Ventriculomegaly in the fetus - what is it?

Ventriculomegaly in the fetus is a pathology that occurs in the ventricular system, while the size of the lateral ventricles of the brain increases , but the head itself does not increase. With this disease, the size of the lateral ventricles, or rather their width, can reach 15 mm.

Ventriculomegaly in the fetus can be both completely isolated and can be combined with other known anomalies. It can also be one of the components of chromosomal abnormalities and multiple malformations.

During the research it was found that if there is isolated ventriculomegaly in the fetus, then the probability of occurrence of chromosomal abnormalities is much lower if it occurs together with other changes. Also the frequency of manifestation of the chromosomal abnormality directly depends on the width of the lateral ventricles, with their decrease the probability of detection becomes higher.

During the scientific research it was established that the frequency of this disease is about 0.6%. Ventriculomegaly in the fetus is diagnosed usually at 17-34 weeks of gestation. Also, the dependence of chromosomal abnormalities is established in connection with the patient's age, in young pregnant women she meets three times less often than those who are over 35 years old.

Thus, it has now been established that for the diagnosis of ventriculomegaly in the fetus, it is not sufficient to perform ultrasound examination alone, it is necessary to carry out karyotyping of the fetus.

In the case of a screening ultrasound, the magnitude of the lateral ventricles of the brain, at which the given disease is determined, should be 10 mm. In many cases, ventriculomegaly is not detected in the early stages of pregnancy, and its diagnosis is possible around the end of the 2nd - early 3rd trimester. Usually the average time at which it is possible to accurately diagnose this abnormality is within 26 weeks of pregnancy.

When carrying out the echography, the accuracy of prenatal diagnosis of ventriculomegaly is about 80%. False positive results are about 9% of all cases of examinations.

Usually, a doctor who performs prenatal diagnostics has difficulties in predicting the development of a child who had an isolated ventriculomegaly in prenatal state. Such cases are called mild isolated ventriculomegaly. The normal development of children with this anomaly is about 80%.

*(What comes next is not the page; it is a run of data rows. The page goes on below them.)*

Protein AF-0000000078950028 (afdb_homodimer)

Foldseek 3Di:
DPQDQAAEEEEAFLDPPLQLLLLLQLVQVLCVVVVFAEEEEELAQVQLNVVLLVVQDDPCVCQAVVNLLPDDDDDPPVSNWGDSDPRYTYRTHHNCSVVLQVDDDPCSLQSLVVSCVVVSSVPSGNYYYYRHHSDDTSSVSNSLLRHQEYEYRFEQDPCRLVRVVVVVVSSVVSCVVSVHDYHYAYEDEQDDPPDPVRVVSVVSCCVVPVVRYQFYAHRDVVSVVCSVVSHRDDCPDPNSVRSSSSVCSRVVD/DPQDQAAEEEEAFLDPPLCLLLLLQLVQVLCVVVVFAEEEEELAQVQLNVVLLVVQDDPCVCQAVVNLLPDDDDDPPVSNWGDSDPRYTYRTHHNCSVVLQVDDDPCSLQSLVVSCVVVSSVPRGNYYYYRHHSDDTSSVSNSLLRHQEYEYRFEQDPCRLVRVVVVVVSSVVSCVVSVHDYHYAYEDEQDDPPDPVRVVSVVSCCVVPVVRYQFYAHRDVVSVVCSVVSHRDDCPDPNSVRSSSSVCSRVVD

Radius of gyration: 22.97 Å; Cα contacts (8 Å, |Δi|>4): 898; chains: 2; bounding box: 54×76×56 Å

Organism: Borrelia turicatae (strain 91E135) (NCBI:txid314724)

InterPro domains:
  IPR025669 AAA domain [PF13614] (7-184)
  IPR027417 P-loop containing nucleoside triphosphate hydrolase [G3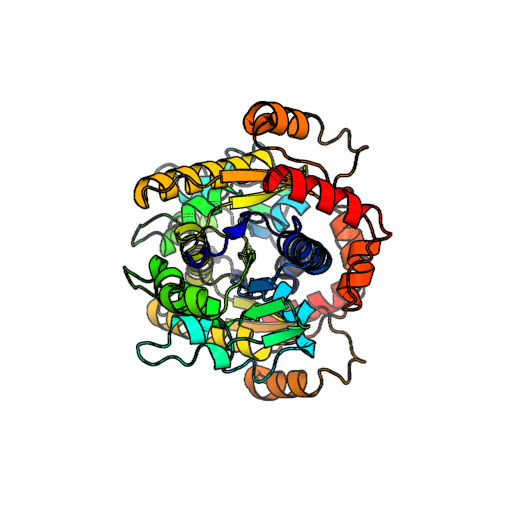DSA:3.40.50.300] (1-252)
  IPR027417 P-loop containing nucleoside triphosphate hydrolase [SSF52540] (6-250)
  IPR050678 DNA Partitioning ATPase [PTHR13696] (3-227)

Solvent-accessible surface area (backbone atoms only — not comparable to full-atom values): 27218 Å² total; per-residue (Å²): 125,90,80,69,74,46,49,26,39,31,31,43,41,58,58,71,89,35,42,48,51,58,49,50,52,52,52,50,51,54,43,38,75,70,73,38,30,34,38,38,35,32,60,18,45,76,26,63,56,34,60,55,50,43,91,45,57,66,63,58,92,66,24,17,42,49,52,58,56,68,51,70,90,87,72,66,64,70,68,34,54,25,62,72,52,99,35,35,31,34,33,28,29,38,56,63,38,48,57,60,59,61,54,91,55,94,59,57,43,46,33,53,50,64,63,42,57,69,50,51,69,73,70,60,32,50,32,33,40,36,33,47,44,50,51,83,47,51,61,45,42,22,51,58,75,60,36,46,32,36,37,29,47,37,42,92,49,91,56,40,62,57,46,48,49,54,49,53,53,50,50,53,54,50,29,63,74,69,72,46,84,61,46,65,34,29,33,39,24,63,43,70,87,85,50,77,86,41,48,68,56,48,50,50,41,45,72,76,44,42,91,35,52,44,42,59,26,55,57,56,72,64,57,56,51,28,55,75,66,57,45,77,83,54,82,86,39,67,56,44,50,34,46,50,51,27,48,28,55,70,68,72,102,125,89,79,67,73,45,50,25,38,31,30,44,40,58,58,72,90,36,43,49,50,60,49,50,51,52,52,51,51,53,41,39,75,71,73,37,32,34,38,37,35,32,61,19,45,76,25,64,56,35,60,54,49,43,93,45,58,67,62,60,92,68,23,17,40,50,52,56,57,67,53,71,90,88,70,65,66,69,68,35,54,24,60,73,52,100,36,36,32,33,33,27,30,38,56,62,37,50,57,60,60,61,53,91,54,97,60,57,43,46,33,53,51,63,63,41,58,69,50,51,68,72,68,59,32,52,31,34,39,35,33,47,44,50,49,81,47,51,62,44,42,21,50,58,75,60,35,45,31,37,38,30,46,36,41,92,50,92,57,39,62,58,47,48,50,52,48,53,53,51,50,53,54,49,29,60,75,68,70,44,83,60,45,66,32,28,32,40,24,62,43,71,87,85,49,78,87,40,48,68,56,50,49,50,42,45,72,76,45,42,89,33,51,44,41,58,26,55,59,56,71,64,56,56,50,28,54,75,65,57,45,77,83,54,81,87,40,67,57,45,50,33,45,48,50,26,48,29,55,70,69,71,101

Structure (mmCIF, N/CA/C/O backbone):
data_AF-0000000078950028-model_v1
#
loop_
_entity.id
_entity.type
_entity.pdbx_description
1 polymer 'PF-32-type protein'
#
loop_
_atom_site.group_PDB
_atom_site.id
_atom_site.type_symbol
_atom_site.label_atom_id
_atom_site.label_alt_id
_atom_site.label_comp_id
_atom_site.label_asym_id
_atom_site.label_entity_id
_atom_site.label_seq_id
_atom_site.pdbx_PDB_ins_code
_atom_site.Cartn_x
_atom_site.Cartn_y
_atom_site.Cartn_z
_atom_site.occupancy
_atom_site.B_iso_or_equiv
_atom_site.auth_seq_id
_atom_site.auth_comp_id
_atom_site.auth_asym_id
_atom_site.auth_atom_id
_atom_site.pdbx_PDB_model_num
ATOM 1 N N . MET A 1 1 ? 0.053 -34.562 -27.656 1 39.38 1 MET A N 1
ATOM 2 C CA . MET A 1 1 ? -0.784 -34.438 -26.453 1 39.38 1 MET A CA 1
ATOM 3 C C . MET A 1 1 ? -1.219 -32.969 -26.25 1 39.38 1 MET A C 1
ATOM 5 O O . MET A 1 1 ? -0.391 -32.062 -26.266 1 39.38 1 MET A O 1
ATOM 9 N N . ASP A 1 2 ? -2.312 -32.5 -26.516 1 47.59 2 ASP A N 1
ATOM 10 C CA . ASP A 1 2 ? -2.893 -31.156 -26.562 1 47.59 2 ASP A CA 1
ATOM 11 C C . ASP A 1 2 ? -2.473 -30.328 -25.359 1 47.59 2 ASP A C 1
ATOM 13 O O . ASP A 1 2 ? -2.779 -30.672 -24.219 1 47.59 2 ASP A O 1
ATOM 17 N N . LYS A 1 3 ? -1.215 -29.797 -25.328 1 57.88 3 LYS A N 1
ATOM 18 C CA . LYS A 1 3 ? -0.442 -29.172 -24.266 1 57.88 3 LYS A CA 1
ATOM 19 C C . LYS A 1 3 ? -1.25 -28.078 -23.562 1 57.88 3 LYS A C 1
ATOM 21 O O . LYS A 1 3 ? -1.619 -27.078 -24.188 1 57.88 3 LYS A O 1
ATOM 26 N N . LYS A 1 4 ? -1.991 -28.422 -22.344 1 73.62 4 LYS A N 1
ATOM 27 C CA . LYS A 1 4 ? -3 -27.625 -21.656 1 73.62 4 LYS A CA 1
ATOM 28 C C . LYS A 1 4 ? -2.383 -26.375 -21.031 1 73.62 4 LYS A C 1
ATOM 30 O O . LYS A 1 4 ? -1.309 -26.438 -20.438 1 73.62 4 LYS A O 1
ATOM 35 N N . LYS A 1 5 ? -2.756 -25.188 -21.5 1 88 5 LYS A N 1
ATOM 36 C CA . LYS A 1 5 ? -2.412 -23.891 -20.922 1 88 5 LYS A CA 1
ATOM 37 C C . LYS A 1 5 ? -2.727 -23.859 -19.422 1 88 5 LYS A C 1
ATOM 39 O O . LYS A 1 5 ? -3.742 -24.406 -18.984 1 88 5 LYS A O 1
ATOM 44 N N . PRO A 1 6 ? -1.798 -23.391 -18.641 1 94.69 6 PRO A N 1
ATOM 45 C CA . PRO A 1 6 ? -2.082 -23.281 -17.219 1 94.69 6 PRO A CA 1
ATOM 46 C C . PRO A 1 6 ? -3.289 -22.391 -16.906 1 94.69 6 PRO A C 1
ATOM 48 O O . PRO A 1 6 ? -3.604 -21.484 -17.688 1 94.69 6 PRO A O 1
ATOM 51 N N . GLU A 1 7 ? -4.012 -22.734 -15.875 1 95.88 7 GLU A N 1
ATOM 52 C CA . GLU A 1 7 ? -5.023 -21.812 -15.352 1 95.88 7 GLU A CA 1
ATOM 53 C C . GLU A 1 7 ? -4.383 -20.703 -14.531 1 95.88 7 GLU A C 1
ATOM 55 O O . GLU A 1 7 ? -3.576 -20.953 -13.633 1 95.88 7 GLU A O 1
ATOM 60 N N . ILE A 1 8 ? -4.703 -19.469 -14.867 1 97.5 8 ILE A N 1
ATOM 61 C CA . ILE A 1 8 ? -4.082 -18.328 -14.211 1 97.5 8 ILE A CA 1
ATOM 62 C C . ILE A 1 8 ? -5.035 -17.75 -13.164 1 97.5 8 ILE A C 1
ATOM 64 O O . ILE A 1 8 ? -6.145 -17.328 -13.492 1 97.5 8 ILE A O 1
ATOM 68 N N . ILE A 1 9 ? -4.605 -17.734 -11.852 1 98.69 9 ILE A N 1
ATOM 69 C CA . ILE A 1 9 ? -5.352 -17.234 -10.711 1 98.69 9 ILE A CA 1
ATOM 70 C C . ILE A 1 9 ? -4.68 -15.969 -10.164 1 98.69 9 ILE A C 1
ATOM 72 O O . ILE A 1 9 ? -3.533 -16.016 -9.711 1 98.69 9 ILE A O 1
ATOM 76 N N . THR A 1 10 ? -5.387 -14.898 -10.227 1 98.88 10 THR A N 1
ATOM 77 C CA . THR A 1 10 ? -4.871 -13.641 -9.688 1 98.88 10 THR A CA 1
ATOM 78 C C . THR A 1 10 ? -5.566 -13.297 -8.375 1 98.88 10 THR A C 1
ATOM 80 O O . THR A 1 10 ? -6.785 -13.445 -8.25 1 98.88 10 THR A O 1
ATOM 83 N N . ILE A 1 11 ? -4.801 -12.945 -7.328 1 98.94 11 ILE A N 1
ATOM 84 C CA . ILE A 1 11 ? -5.328 -12.438 -6.066 1 98.94 11 ILE A CA 1
ATOM 85 C C . ILE A 1 11 ? -5.184 -10.922 -6.012 1 98.94 11 ILE A C 1
ATOM 87 O O . ILE A 1 11 ? -4.066 -10.398 -6.074 1 98.94 11 ILE A O 1
ATOM 91 N N . ALA A 1 12 ? -6.328 -10.242 -5.914 1 98.69 12 ALA A N 1
ATOM 92 C CA . ALA A 1 12 ? -6.254 -8.789 -6.02 1 98.69 12 ALA A CA 1
ATOM 93 C C . ALA A 1 12 ? -7.254 -8.125 -5.078 1 98.69 12 ALA A C 1
ATOM 95 O O . ALA A 1 12 ? -8.32 -8.672 -4.805 1 98.69 12 ALA A O 1
ATOM 96 N N . ASN A 1 13 ? -6.926 -7.051 -4.562 1 98.38 13 ASN A N 1
ATOM 97 C CA . ASN A 1 13 ? -7.738 -6.07 -3.852 1 98.38 13 ASN A CA 1
ATOM 98 C C . ASN A 1 13 ? -7.043 -4.715 -3.777 1 98.38 13 ASN A C 1
ATOM 100 O O . ASN A 1 13 ? -5.812 -4.641 -3.818 1 98.38 13 ASN A O 1
ATOM 104 N N . ILE A 1 14 ? -7.828 -3.664 -3.707 1 97.75 14 ILE A N 1
ATOM 1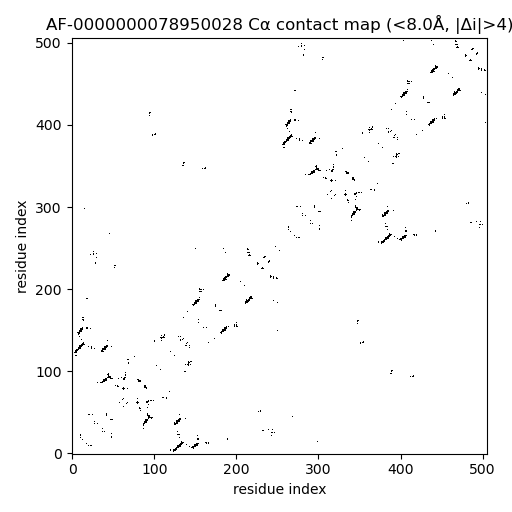05 C CA . ILE A 1 14 ? -7.211 -2.344 -3.654 1 97.75 14 ILE A CA 1
ATOM 106 C C . ILE A 1 14 ? -6.996 -1.933 -2.199 1 97.75 14 ILE A C 1
ATOM 108 O O . ILE A 1 14 ? -6.371 -0.906 -1.924 1 97.75 14 ILE A O 1
ATOM 112 N N . LYS A 1 15 ? -7.527 -2.721 -1.33 1 96.81 15 LYS A N 1
ATOM 113 C CA . LYS A 1 15 ? -7.234 -2.543 0.089 1 96.81 15 LYS A CA 1
ATOM 114 C C . LYS A 1 15 ? -6.027 -3.375 0.51 1 96.81 15 LYS A C 1
ATOM 116 O O . LYS A 1 15 ? -5.926 -4.555 0.161 1 96.81 15 LYS A O 1
ATOM 121 N N . GLY A 1 16 ? -5.086 -2.715 1.241 1 95.12 16 GLY A N 1
ATOM 122 C CA . GLY A 1 16 ? -3.939 -3.416 1.796 1 95.12 16 GLY A CA 1
ATOM 123 C C . GLY A 1 16 ? -4.262 -4.168 3.072 1 95.12 16 GLY A C 1
ATOM 124 O O . GLY A 1 16 ? -5.215 -3.832 3.775 1 95.12 16 GLY A O 1
ATOM 125 N N . GLY A 1 17 ? -3.564 -5.195 3.352 1 94.56 17 GLY A N 1
ATOM 126 C CA . GLY A 1 17 ? -3.643 -5.867 4.637 1 94.56 17 GLY A CA 1
ATOM 127 C C . GLY A 1 17 ? -4.773 -6.879 4.715 1 94.56 17 GLY A C 1
ATOM 128 O O . GLY A 1 17 ? -5.008 -7.477 5.766 1 94.56 17 GLY A O 1
ATOM 129 N N . VAL A 1 18 ? -5.426 -7.16 3.578 1 96.94 18 VAL A N 1
ATOM 130 C CA . VAL A 1 18 ? -6.605 -8.023 3.619 1 96.94 18 VAL A CA 1
ATOM 131 C C . VAL A 1 18 ? -6.188 -9.477 3.436 1 96.94 18 VAL A C 1
ATOM 133 O O . VAL A 1 18 ? -7.031 -10.375 3.465 1 96.94 18 VAL A O 1
ATOM 136 N N . GLY A 1 19 ? -4.914 -9.742 3.119 1 97.62 19 GLY A N 1
ATOM 137 C CA . GLY A 1 19 ? -4.402 -11.102 3.084 1 97.62 19 GLY A CA 1
ATOM 138 C C . GLY A 1 19 ? -4.121 -11.602 1.678 1 97.62 19 GLY A C 1
ATOM 139 O O . GLY A 1 19 ? -4.137 -12.805 1.426 1 97.62 19 GLY A O 1
ATOM 140 N N . LYS A 1 20 ? -3.916 -10.711 0.72 1 98.5 20 LYS A N 1
ATOM 141 C CA . LYS A 1 20 ? -3.621 -11.117 -0.652 1 98.5 20 LYS A CA 1
ATOM 142 C C . LYS A 1 20 ? -2.42 -12.055 -0.704 1 98.5 20 LYS A C 1
ATOM 144 O O . LYS A 1 20 ? -2.525 -13.18 -1.209 1 98.5 20 LYS A O 1
ATOM 149 N N . SER A 1 21 ? -1.283 -11.625 -0.144 1 98.5 21 SER A N 1
ATOM 150 C CA . SER A 1 21 ? -0.049 -12.406 -0.205 1 98.5 21 SER A CA 1
ATOM 151 C C . SER A 1 21 ? -0.168 -13.695 0.596 1 98.5 21 SER A C 1
ATOM 153 O O . SER A 1 21 ? 0.281 -14.75 0.149 1 98.5 21 SER A O 1
ATOM 155 N N . ILE A 1 22 ? -0.847 -13.602 1.743 1 98.38 22 ILE A N 1
ATOM 156 C CA . ILE A 1 22 ? -1.003 -14.766 2.607 1 98.38 22 ILE A CA 1
ATOM 157 C C . ILE A 1 22 ? -1.849 -15.82 1.9 1 98.38 22 ILE A C 1
ATOM 159 O O . ILE A 1 22 ? -1.492 -17 1.885 1 98.38 22 ILE A O 1
ATOM 163 N N . LEU A 1 23 ? -2.932 -15.367 1.282 1 98.69 23 LEU A N 1
ATOM 164 C CA . LEU A 1 23 ? -3.779 -16.297 0.558 1 98.69 23 LEU A CA 1
ATOM 165 C C . LEU A 1 23 ? -3.033 -16.906 -0.63 1 98.69 23 LEU A C 1
ATOM 167 O O . LEU A 1 23 ? -3.184 -18.094 -0.928 1 98.69 23 LEU A O 1
ATOM 171 N N . THR A 1 24 ? -2.234 -16.094 -1.318 1 98.88 24 THR A N 1
ATOM 172 C CA . THR A 1 24 ? -1.426 -16.594 -2.42 1 98.88 24 THR A CA 1
ATOM 173 C C . THR A 1 24 ? -0.486 -17.703 -1.939 1 98.88 24 THR A C 1
ATOM 175 O O . THR A 1 24 ? -0.382 -18.75 -2.57 1 98.88 24 THR A O 1
ATOM 178 N N . ILE A 1 25 ? 0.127 -17.484 -0.803 1 98.75 25 ILE A N 1
ATOM 179 C CA . ILE A 1 25 ? 1.052 -18.453 -0.224 1 98.75 25 ILE A CA 1
ATOM 180 C C . ILE A 1 25 ? 0.308 -19.75 0.103 1 98.75 25 ILE A C 1
ATOM 182 O O . ILE A 1 25 ? 0.703 -20.828 -0.341 1 98.75 25 ILE A O 1
ATOM 186 N N . ILE A 1 26 ? -0.764 -19.641 0.799 1 98.81 26 ILE A N 1
ATOM 187 C CA . ILE A 1 26 ? -1.476 -20.828 1.268 1 98.81 26 ILE A CA 1
ATOM 188 C C . ILE A 1 26 ? -2.061 -21.578 0.076 1 98.81 26 ILE A C 1
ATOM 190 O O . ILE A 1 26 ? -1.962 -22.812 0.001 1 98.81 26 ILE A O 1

The mortality rate for this disease is on average about 14%. About 80% of children have normal further development, 8% have mild deviations and about 10% are cases of gross neurologic disorders.

Ventriculomegaly in newborns does not allow to give an exactly favorable prognosis for the further development of the child. Such forecasting should be done very carefully, while conducting a study and analysis of all the results obtained. Ventriculomegaly in the newborn allows to give a positive prognosis only if there are no associated malformations in the child, normal karyotype is present, and there is no dynamics in increasing the width of the lateral ventricles of the brain and their width does not exceed 15 mm. Some experts believe that it is a one-sided process that can cause more serious neurological disorders in the development of the child.

It is possible to carry out treatment of ventriculomegaly in the prenatal period by carrying out therapeutic physical training. It is carried out in two stages, first during 20 days, exercise therapy is performed and antihypoxants are taken, and in the second period of treatment only exercise therapy is performed, with emphasis on dynamic and static loads for the pelvis involving the muscles of the bottom. In the presence of ventriculomegaly in the fetus, the treatment can be started when the lateral ventricles reach the size of 12 mm.